Up to and including the line with "ATOM 11 C C", copy the records below exactly from their first line.

* Data items
#####
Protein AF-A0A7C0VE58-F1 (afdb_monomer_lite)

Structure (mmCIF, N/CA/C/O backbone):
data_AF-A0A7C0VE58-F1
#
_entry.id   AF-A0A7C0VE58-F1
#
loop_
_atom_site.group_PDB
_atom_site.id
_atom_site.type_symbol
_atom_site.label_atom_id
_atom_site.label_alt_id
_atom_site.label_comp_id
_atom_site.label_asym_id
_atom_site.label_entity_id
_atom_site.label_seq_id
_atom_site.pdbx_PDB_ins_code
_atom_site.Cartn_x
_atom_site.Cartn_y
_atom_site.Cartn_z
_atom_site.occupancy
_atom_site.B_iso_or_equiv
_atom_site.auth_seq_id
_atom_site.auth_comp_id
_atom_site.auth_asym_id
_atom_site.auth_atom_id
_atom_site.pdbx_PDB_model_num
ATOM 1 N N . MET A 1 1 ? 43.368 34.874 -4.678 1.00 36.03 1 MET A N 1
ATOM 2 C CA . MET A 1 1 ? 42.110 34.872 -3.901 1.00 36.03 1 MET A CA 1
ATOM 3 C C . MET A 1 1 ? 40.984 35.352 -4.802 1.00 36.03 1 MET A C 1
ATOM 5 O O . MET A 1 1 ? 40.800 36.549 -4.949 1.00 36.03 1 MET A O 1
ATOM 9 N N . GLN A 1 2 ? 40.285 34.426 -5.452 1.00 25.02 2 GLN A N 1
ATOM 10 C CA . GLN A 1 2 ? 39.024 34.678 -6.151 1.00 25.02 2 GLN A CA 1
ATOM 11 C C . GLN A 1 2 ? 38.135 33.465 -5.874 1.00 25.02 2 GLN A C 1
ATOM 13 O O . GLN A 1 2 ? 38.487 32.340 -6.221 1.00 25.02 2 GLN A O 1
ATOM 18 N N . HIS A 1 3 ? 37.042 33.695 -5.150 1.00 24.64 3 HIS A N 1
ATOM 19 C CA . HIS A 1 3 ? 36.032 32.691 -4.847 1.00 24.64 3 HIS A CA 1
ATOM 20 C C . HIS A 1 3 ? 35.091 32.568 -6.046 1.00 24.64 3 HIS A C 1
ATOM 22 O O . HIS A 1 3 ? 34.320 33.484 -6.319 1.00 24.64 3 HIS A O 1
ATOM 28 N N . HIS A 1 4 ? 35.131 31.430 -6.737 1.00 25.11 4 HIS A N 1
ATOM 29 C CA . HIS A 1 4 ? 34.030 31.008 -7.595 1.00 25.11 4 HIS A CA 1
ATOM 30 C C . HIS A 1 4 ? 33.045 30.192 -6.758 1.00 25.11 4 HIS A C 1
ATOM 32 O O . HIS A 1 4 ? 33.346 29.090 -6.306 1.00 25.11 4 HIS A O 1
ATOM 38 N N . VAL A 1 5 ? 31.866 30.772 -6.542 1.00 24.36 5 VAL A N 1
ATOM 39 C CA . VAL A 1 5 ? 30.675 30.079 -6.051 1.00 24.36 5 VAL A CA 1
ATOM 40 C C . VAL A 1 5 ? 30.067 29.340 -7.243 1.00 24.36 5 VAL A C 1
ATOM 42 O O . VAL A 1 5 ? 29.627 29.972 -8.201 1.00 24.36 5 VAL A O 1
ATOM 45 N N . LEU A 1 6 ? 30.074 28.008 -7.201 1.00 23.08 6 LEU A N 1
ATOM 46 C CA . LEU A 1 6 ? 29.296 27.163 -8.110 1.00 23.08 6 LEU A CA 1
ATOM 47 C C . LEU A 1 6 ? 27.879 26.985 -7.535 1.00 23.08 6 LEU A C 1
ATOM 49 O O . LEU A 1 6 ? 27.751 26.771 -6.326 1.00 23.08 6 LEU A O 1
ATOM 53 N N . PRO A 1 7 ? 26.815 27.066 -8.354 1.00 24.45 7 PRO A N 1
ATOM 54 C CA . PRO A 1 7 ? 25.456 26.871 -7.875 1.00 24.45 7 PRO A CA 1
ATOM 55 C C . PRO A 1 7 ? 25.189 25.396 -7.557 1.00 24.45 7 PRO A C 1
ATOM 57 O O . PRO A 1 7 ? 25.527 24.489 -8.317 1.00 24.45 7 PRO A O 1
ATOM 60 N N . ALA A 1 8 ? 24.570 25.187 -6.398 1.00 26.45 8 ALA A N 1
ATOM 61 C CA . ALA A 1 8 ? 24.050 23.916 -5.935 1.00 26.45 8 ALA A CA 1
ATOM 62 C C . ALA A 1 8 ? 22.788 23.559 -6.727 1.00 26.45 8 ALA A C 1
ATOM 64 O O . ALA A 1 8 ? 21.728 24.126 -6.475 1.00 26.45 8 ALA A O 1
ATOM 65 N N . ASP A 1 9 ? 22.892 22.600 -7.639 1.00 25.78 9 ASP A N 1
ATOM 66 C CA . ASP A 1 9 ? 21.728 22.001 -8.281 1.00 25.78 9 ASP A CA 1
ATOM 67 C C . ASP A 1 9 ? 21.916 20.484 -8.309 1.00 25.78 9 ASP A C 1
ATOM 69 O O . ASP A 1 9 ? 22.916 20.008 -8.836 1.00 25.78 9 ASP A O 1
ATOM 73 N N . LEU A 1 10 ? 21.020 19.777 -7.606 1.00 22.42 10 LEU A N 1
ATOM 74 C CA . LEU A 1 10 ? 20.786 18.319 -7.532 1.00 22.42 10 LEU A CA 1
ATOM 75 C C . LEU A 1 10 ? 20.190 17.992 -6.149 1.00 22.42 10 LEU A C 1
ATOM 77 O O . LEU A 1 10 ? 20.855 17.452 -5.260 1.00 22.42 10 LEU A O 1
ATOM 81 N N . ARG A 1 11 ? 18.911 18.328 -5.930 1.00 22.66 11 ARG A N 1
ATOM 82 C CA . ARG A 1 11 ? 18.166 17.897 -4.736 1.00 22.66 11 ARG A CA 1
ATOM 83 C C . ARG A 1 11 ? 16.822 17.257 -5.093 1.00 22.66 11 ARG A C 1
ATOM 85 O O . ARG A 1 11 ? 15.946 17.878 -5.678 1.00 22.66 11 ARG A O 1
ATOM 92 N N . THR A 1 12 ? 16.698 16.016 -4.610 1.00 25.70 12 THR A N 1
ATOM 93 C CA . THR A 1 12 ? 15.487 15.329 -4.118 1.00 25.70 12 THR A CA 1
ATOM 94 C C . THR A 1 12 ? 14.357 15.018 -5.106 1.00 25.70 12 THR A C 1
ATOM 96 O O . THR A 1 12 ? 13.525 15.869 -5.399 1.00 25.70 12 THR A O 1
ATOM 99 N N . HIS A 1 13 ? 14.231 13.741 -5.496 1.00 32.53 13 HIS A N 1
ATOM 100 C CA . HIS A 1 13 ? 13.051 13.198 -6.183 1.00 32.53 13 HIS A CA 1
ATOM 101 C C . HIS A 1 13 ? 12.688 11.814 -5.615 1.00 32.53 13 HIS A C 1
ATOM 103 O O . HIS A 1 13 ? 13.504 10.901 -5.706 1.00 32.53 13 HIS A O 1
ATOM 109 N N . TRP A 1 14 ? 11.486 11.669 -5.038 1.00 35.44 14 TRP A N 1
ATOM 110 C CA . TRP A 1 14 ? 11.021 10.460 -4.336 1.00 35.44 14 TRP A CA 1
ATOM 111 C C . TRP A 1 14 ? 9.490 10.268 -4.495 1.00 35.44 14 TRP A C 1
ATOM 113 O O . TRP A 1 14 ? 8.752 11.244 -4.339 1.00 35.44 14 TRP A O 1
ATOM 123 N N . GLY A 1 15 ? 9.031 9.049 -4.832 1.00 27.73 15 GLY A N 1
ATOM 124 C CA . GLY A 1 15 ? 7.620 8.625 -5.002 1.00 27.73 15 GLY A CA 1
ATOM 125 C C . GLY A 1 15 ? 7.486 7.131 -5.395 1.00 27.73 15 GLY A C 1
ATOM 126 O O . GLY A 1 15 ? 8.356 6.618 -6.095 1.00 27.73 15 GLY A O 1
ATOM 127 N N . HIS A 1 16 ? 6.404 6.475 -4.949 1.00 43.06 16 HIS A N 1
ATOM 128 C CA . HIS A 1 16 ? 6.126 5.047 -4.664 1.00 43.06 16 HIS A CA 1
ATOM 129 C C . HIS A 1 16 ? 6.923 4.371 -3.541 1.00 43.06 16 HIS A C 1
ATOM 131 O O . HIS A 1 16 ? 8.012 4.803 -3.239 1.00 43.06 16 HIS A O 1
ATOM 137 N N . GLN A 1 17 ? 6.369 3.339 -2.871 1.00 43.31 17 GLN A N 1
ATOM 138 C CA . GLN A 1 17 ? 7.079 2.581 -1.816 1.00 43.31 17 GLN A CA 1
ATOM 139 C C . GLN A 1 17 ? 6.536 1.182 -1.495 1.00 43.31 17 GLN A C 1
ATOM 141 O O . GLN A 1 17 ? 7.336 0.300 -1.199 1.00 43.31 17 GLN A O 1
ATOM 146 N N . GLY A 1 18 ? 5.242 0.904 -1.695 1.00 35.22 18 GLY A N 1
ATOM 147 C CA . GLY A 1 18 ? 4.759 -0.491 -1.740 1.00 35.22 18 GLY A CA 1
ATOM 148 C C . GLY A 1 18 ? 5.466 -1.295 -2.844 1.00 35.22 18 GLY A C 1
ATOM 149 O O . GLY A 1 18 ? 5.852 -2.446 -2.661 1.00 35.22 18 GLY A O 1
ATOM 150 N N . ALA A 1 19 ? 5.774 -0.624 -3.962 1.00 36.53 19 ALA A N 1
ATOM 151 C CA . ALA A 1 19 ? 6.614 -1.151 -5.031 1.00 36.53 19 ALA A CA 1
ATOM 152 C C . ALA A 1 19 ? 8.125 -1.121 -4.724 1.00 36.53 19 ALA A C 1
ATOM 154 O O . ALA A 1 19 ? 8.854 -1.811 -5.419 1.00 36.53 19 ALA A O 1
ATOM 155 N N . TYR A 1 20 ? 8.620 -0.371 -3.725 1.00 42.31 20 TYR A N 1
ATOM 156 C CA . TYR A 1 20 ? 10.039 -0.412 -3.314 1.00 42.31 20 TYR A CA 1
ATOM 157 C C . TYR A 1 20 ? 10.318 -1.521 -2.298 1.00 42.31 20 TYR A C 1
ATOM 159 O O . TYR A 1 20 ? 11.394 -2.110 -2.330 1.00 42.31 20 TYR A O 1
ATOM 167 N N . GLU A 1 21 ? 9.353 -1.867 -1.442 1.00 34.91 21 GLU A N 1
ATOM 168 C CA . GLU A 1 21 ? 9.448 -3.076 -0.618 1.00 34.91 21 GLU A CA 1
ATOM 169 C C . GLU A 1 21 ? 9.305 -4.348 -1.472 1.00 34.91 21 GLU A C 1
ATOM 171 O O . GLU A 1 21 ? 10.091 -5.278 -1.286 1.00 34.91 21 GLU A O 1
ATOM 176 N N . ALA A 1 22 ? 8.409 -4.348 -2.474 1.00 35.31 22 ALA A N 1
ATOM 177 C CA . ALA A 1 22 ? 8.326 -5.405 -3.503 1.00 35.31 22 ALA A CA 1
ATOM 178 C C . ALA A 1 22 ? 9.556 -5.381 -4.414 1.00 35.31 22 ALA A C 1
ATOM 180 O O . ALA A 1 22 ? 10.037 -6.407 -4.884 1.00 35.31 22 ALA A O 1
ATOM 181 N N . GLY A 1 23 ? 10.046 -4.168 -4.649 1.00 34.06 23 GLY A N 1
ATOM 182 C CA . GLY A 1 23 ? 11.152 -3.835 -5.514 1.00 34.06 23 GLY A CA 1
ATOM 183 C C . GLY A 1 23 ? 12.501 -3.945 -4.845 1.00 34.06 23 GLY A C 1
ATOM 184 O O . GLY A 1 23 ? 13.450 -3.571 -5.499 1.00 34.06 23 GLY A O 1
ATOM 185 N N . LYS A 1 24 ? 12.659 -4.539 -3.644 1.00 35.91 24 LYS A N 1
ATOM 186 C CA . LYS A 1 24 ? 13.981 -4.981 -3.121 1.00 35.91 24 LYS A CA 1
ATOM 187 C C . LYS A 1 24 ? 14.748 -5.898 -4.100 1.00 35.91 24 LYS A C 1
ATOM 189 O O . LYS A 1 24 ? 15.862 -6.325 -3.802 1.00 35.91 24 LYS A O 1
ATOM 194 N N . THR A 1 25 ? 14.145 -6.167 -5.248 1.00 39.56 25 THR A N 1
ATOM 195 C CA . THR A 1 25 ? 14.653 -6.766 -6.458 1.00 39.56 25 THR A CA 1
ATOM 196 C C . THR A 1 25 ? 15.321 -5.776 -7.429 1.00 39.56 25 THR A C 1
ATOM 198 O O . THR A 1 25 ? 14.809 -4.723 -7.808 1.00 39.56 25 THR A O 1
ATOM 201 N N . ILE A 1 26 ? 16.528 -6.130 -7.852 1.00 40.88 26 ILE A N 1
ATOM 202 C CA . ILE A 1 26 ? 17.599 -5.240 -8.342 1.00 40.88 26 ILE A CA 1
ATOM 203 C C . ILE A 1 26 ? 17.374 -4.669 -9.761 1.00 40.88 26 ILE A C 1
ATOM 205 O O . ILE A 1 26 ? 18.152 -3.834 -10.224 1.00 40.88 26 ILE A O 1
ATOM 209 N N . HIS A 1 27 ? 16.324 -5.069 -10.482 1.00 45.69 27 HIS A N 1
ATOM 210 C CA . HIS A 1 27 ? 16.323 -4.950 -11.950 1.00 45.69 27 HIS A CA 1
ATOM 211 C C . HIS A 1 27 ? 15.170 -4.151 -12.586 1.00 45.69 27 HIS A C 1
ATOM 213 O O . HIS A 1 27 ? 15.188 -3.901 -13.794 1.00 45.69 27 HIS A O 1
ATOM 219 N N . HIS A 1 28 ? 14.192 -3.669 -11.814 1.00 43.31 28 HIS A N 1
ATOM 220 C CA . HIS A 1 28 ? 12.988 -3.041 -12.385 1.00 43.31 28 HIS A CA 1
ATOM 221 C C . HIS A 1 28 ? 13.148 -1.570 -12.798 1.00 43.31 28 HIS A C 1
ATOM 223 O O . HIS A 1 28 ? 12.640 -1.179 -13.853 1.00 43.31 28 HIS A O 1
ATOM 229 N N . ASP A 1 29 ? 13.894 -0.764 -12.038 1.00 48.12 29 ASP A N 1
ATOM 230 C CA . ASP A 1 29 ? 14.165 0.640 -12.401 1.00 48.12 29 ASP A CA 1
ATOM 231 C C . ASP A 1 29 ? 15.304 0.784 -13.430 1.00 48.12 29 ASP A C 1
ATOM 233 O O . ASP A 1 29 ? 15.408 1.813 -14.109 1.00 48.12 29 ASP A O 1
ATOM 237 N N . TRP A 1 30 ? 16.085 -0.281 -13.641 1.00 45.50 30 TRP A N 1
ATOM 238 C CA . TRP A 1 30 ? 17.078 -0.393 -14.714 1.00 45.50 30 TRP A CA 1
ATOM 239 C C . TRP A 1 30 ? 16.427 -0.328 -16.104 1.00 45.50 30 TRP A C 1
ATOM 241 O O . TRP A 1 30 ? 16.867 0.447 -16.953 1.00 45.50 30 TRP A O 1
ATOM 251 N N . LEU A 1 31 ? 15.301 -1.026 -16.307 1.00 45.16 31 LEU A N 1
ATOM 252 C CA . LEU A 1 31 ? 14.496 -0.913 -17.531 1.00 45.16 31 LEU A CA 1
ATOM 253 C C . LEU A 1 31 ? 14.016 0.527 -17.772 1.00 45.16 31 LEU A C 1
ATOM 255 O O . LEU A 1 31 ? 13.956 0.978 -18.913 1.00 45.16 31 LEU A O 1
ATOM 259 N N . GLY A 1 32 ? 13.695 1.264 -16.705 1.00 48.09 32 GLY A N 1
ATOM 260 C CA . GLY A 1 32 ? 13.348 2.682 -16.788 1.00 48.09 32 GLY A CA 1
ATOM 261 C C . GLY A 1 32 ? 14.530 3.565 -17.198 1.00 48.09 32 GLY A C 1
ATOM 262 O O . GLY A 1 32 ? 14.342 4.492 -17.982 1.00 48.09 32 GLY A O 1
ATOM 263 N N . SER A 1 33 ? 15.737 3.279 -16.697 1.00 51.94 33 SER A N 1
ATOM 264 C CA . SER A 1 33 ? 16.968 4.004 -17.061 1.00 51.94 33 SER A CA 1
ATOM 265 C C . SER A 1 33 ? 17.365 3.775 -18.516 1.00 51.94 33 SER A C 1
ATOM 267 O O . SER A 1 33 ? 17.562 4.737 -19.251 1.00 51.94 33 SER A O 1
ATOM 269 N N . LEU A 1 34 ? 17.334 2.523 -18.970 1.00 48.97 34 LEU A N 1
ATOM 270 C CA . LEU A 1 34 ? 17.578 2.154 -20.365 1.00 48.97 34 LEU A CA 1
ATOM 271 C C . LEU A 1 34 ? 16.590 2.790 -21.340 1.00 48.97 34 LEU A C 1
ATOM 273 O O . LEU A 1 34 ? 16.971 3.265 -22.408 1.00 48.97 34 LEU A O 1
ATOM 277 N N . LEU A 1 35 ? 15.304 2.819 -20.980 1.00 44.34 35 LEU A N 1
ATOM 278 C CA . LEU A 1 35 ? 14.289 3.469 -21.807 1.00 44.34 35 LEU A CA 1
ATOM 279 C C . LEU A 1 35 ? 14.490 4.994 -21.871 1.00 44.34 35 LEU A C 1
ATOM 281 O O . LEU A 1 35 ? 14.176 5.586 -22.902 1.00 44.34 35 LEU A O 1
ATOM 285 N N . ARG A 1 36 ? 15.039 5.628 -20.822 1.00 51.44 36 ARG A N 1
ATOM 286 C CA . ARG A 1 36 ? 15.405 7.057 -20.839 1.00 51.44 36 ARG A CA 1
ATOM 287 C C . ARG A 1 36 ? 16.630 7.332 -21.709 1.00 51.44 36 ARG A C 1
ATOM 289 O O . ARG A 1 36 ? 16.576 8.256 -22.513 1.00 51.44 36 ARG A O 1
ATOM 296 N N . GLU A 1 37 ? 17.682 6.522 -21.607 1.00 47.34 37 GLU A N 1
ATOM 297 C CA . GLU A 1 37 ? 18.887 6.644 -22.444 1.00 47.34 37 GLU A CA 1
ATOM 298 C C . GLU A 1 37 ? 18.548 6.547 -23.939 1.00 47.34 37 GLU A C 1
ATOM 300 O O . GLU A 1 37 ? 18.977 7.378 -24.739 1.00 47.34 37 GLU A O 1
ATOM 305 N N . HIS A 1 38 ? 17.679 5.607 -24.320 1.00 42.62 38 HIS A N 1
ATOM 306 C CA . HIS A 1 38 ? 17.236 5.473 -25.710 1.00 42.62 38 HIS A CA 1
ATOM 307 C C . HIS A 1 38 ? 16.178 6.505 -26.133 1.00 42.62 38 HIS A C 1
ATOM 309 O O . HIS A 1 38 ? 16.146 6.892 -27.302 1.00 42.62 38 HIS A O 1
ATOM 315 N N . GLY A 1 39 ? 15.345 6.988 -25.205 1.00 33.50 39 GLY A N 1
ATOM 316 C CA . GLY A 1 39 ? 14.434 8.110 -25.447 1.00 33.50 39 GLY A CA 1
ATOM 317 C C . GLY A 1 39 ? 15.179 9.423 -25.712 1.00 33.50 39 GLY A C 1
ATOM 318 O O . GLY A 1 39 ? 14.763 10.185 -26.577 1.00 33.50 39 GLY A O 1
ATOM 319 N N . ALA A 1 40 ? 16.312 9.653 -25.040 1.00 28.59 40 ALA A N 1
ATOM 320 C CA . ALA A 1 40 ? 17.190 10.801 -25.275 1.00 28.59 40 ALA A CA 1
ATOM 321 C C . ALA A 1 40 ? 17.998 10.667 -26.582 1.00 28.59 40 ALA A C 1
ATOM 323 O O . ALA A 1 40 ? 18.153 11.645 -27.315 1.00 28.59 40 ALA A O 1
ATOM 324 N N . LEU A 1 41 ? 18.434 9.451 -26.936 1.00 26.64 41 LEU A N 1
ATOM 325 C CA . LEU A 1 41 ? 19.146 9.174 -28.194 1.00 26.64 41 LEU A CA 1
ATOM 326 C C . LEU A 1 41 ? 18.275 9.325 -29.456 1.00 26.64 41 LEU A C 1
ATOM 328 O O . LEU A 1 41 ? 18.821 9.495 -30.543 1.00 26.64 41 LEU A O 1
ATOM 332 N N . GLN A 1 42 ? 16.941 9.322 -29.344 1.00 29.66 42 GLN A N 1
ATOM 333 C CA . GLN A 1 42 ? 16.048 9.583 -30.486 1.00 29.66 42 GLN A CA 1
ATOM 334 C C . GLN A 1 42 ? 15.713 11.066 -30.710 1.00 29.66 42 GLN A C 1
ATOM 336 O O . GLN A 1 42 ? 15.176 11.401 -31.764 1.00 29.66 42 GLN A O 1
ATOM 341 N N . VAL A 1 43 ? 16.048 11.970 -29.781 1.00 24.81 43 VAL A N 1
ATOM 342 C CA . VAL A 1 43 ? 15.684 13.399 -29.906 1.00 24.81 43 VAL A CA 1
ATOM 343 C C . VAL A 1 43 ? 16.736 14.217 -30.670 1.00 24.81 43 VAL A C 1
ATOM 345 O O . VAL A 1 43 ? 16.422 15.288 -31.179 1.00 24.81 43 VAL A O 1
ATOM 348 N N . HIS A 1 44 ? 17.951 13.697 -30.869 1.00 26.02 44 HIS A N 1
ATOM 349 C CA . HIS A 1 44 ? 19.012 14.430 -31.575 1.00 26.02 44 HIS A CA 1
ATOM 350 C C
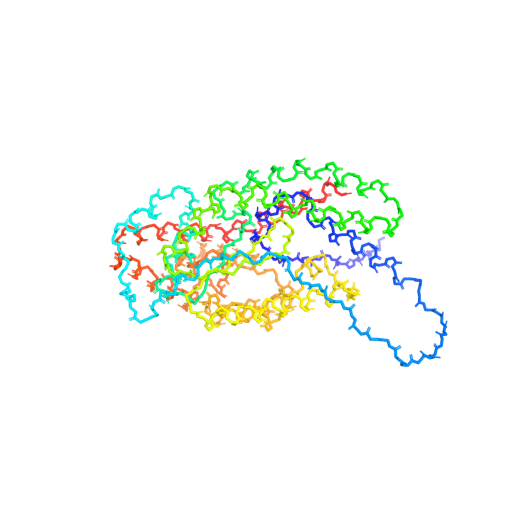 . HIS A 1 44 ? 19.138 14.149 -33.080 1.00 26.02 44 HIS A C 1
ATOM 352 O O . HIS A 1 44 ? 19.983 14.754 -33.732 1.00 26.02 44 HIS A O 1
ATOM 358 N N . HIS A 1 45 ? 18.289 13.301 -33.668 1.00 27.53 45 HIS A N 1
ATOM 359 C CA . HIS A 1 45 ? 18.395 12.972 -35.095 1.00 27.53 45 HIS A CA 1
ATOM 360 C C . HIS A 1 45 ? 17.036 12.783 -35.784 1.00 27.53 45 HIS A C 1
ATOM 362 O O . HIS A 1 45 ? 16.767 11.743 -36.373 1.00 27.53 45 HIS A O 1
ATOM 368 N N . ALA A 1 46 ? 16.164 13.794 -35.732 1.00 26.06 46 ALA A N 1
ATOM 369 C CA . ALA A 1 46 ? 15.009 13.878 -36.636 1.00 26.06 46 ALA A CA 1
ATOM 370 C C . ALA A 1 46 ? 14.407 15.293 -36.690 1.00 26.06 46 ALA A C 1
#####
* Result
Protein AF-A0A7C0VE58-F1 (afdb_monomer_lite)

Structure (mmCIF, N/CA/C/O backbone):
data_AF-A0A7C0VE58-F1
#
_entry.id   AF-A0A7C0VE58-F1
#
loop_
_atom_site.group_PDB
_atom_site.id
_atom_site.type_symbol
_atom_site.label_atom_id
_atom_site.label_alt_id
_atom_site.label_comp_id
_atom_site.label_asym_id
_atom_site.label_entity_id
_atom_site.label_seq_id
_atom_site.pdbx_PDB_ins_code
_atom_site.Cartn_x
_atom_site.Cartn_y
_atom_site.Cartn_z
_atom_site.occupancy
_atom_site.B_iso_or_equiv
_atom_site.auth_seq_id
_atom_site.auth_comp_id
_atom_site.auth_asym_id
_atom_site.auth_atom_id
_atom_site.pdbx_PDB_model_num
ATOM 1 N N . MET A 1 1 ? 43.368 34.874 -4.678 1.00 36.03 1 MET A N 1
ATOM 2 C CA . MET A 1 1 ? 42.110 34.872 -3.901 1.00 36.03 1 MET A CA 1
ATOM 3 C C . MET A 1 1 ? 40.984 35.352 -4.802 1.00 36.03 1 MET A C 1
ATOM 5 O O . MET A 1 1 ? 40.800 36.549 -4.949 1.00 36.03 1 MET A O 1
ATOM 9 N N . GLN A 1 2 ? 40.285 34.426 -5.452 1.00 25.02 2 GLN A N 1
ATOM 10 C CA . GLN A 1 2 ? 39.024 34.678 -6.151 1.00 25.02 2 GLN A CA 1
ATOM 11 C C . GLN A 1 2 ? 38.135 33.465 -5.874 1.00 25.02 2 GLN A C 1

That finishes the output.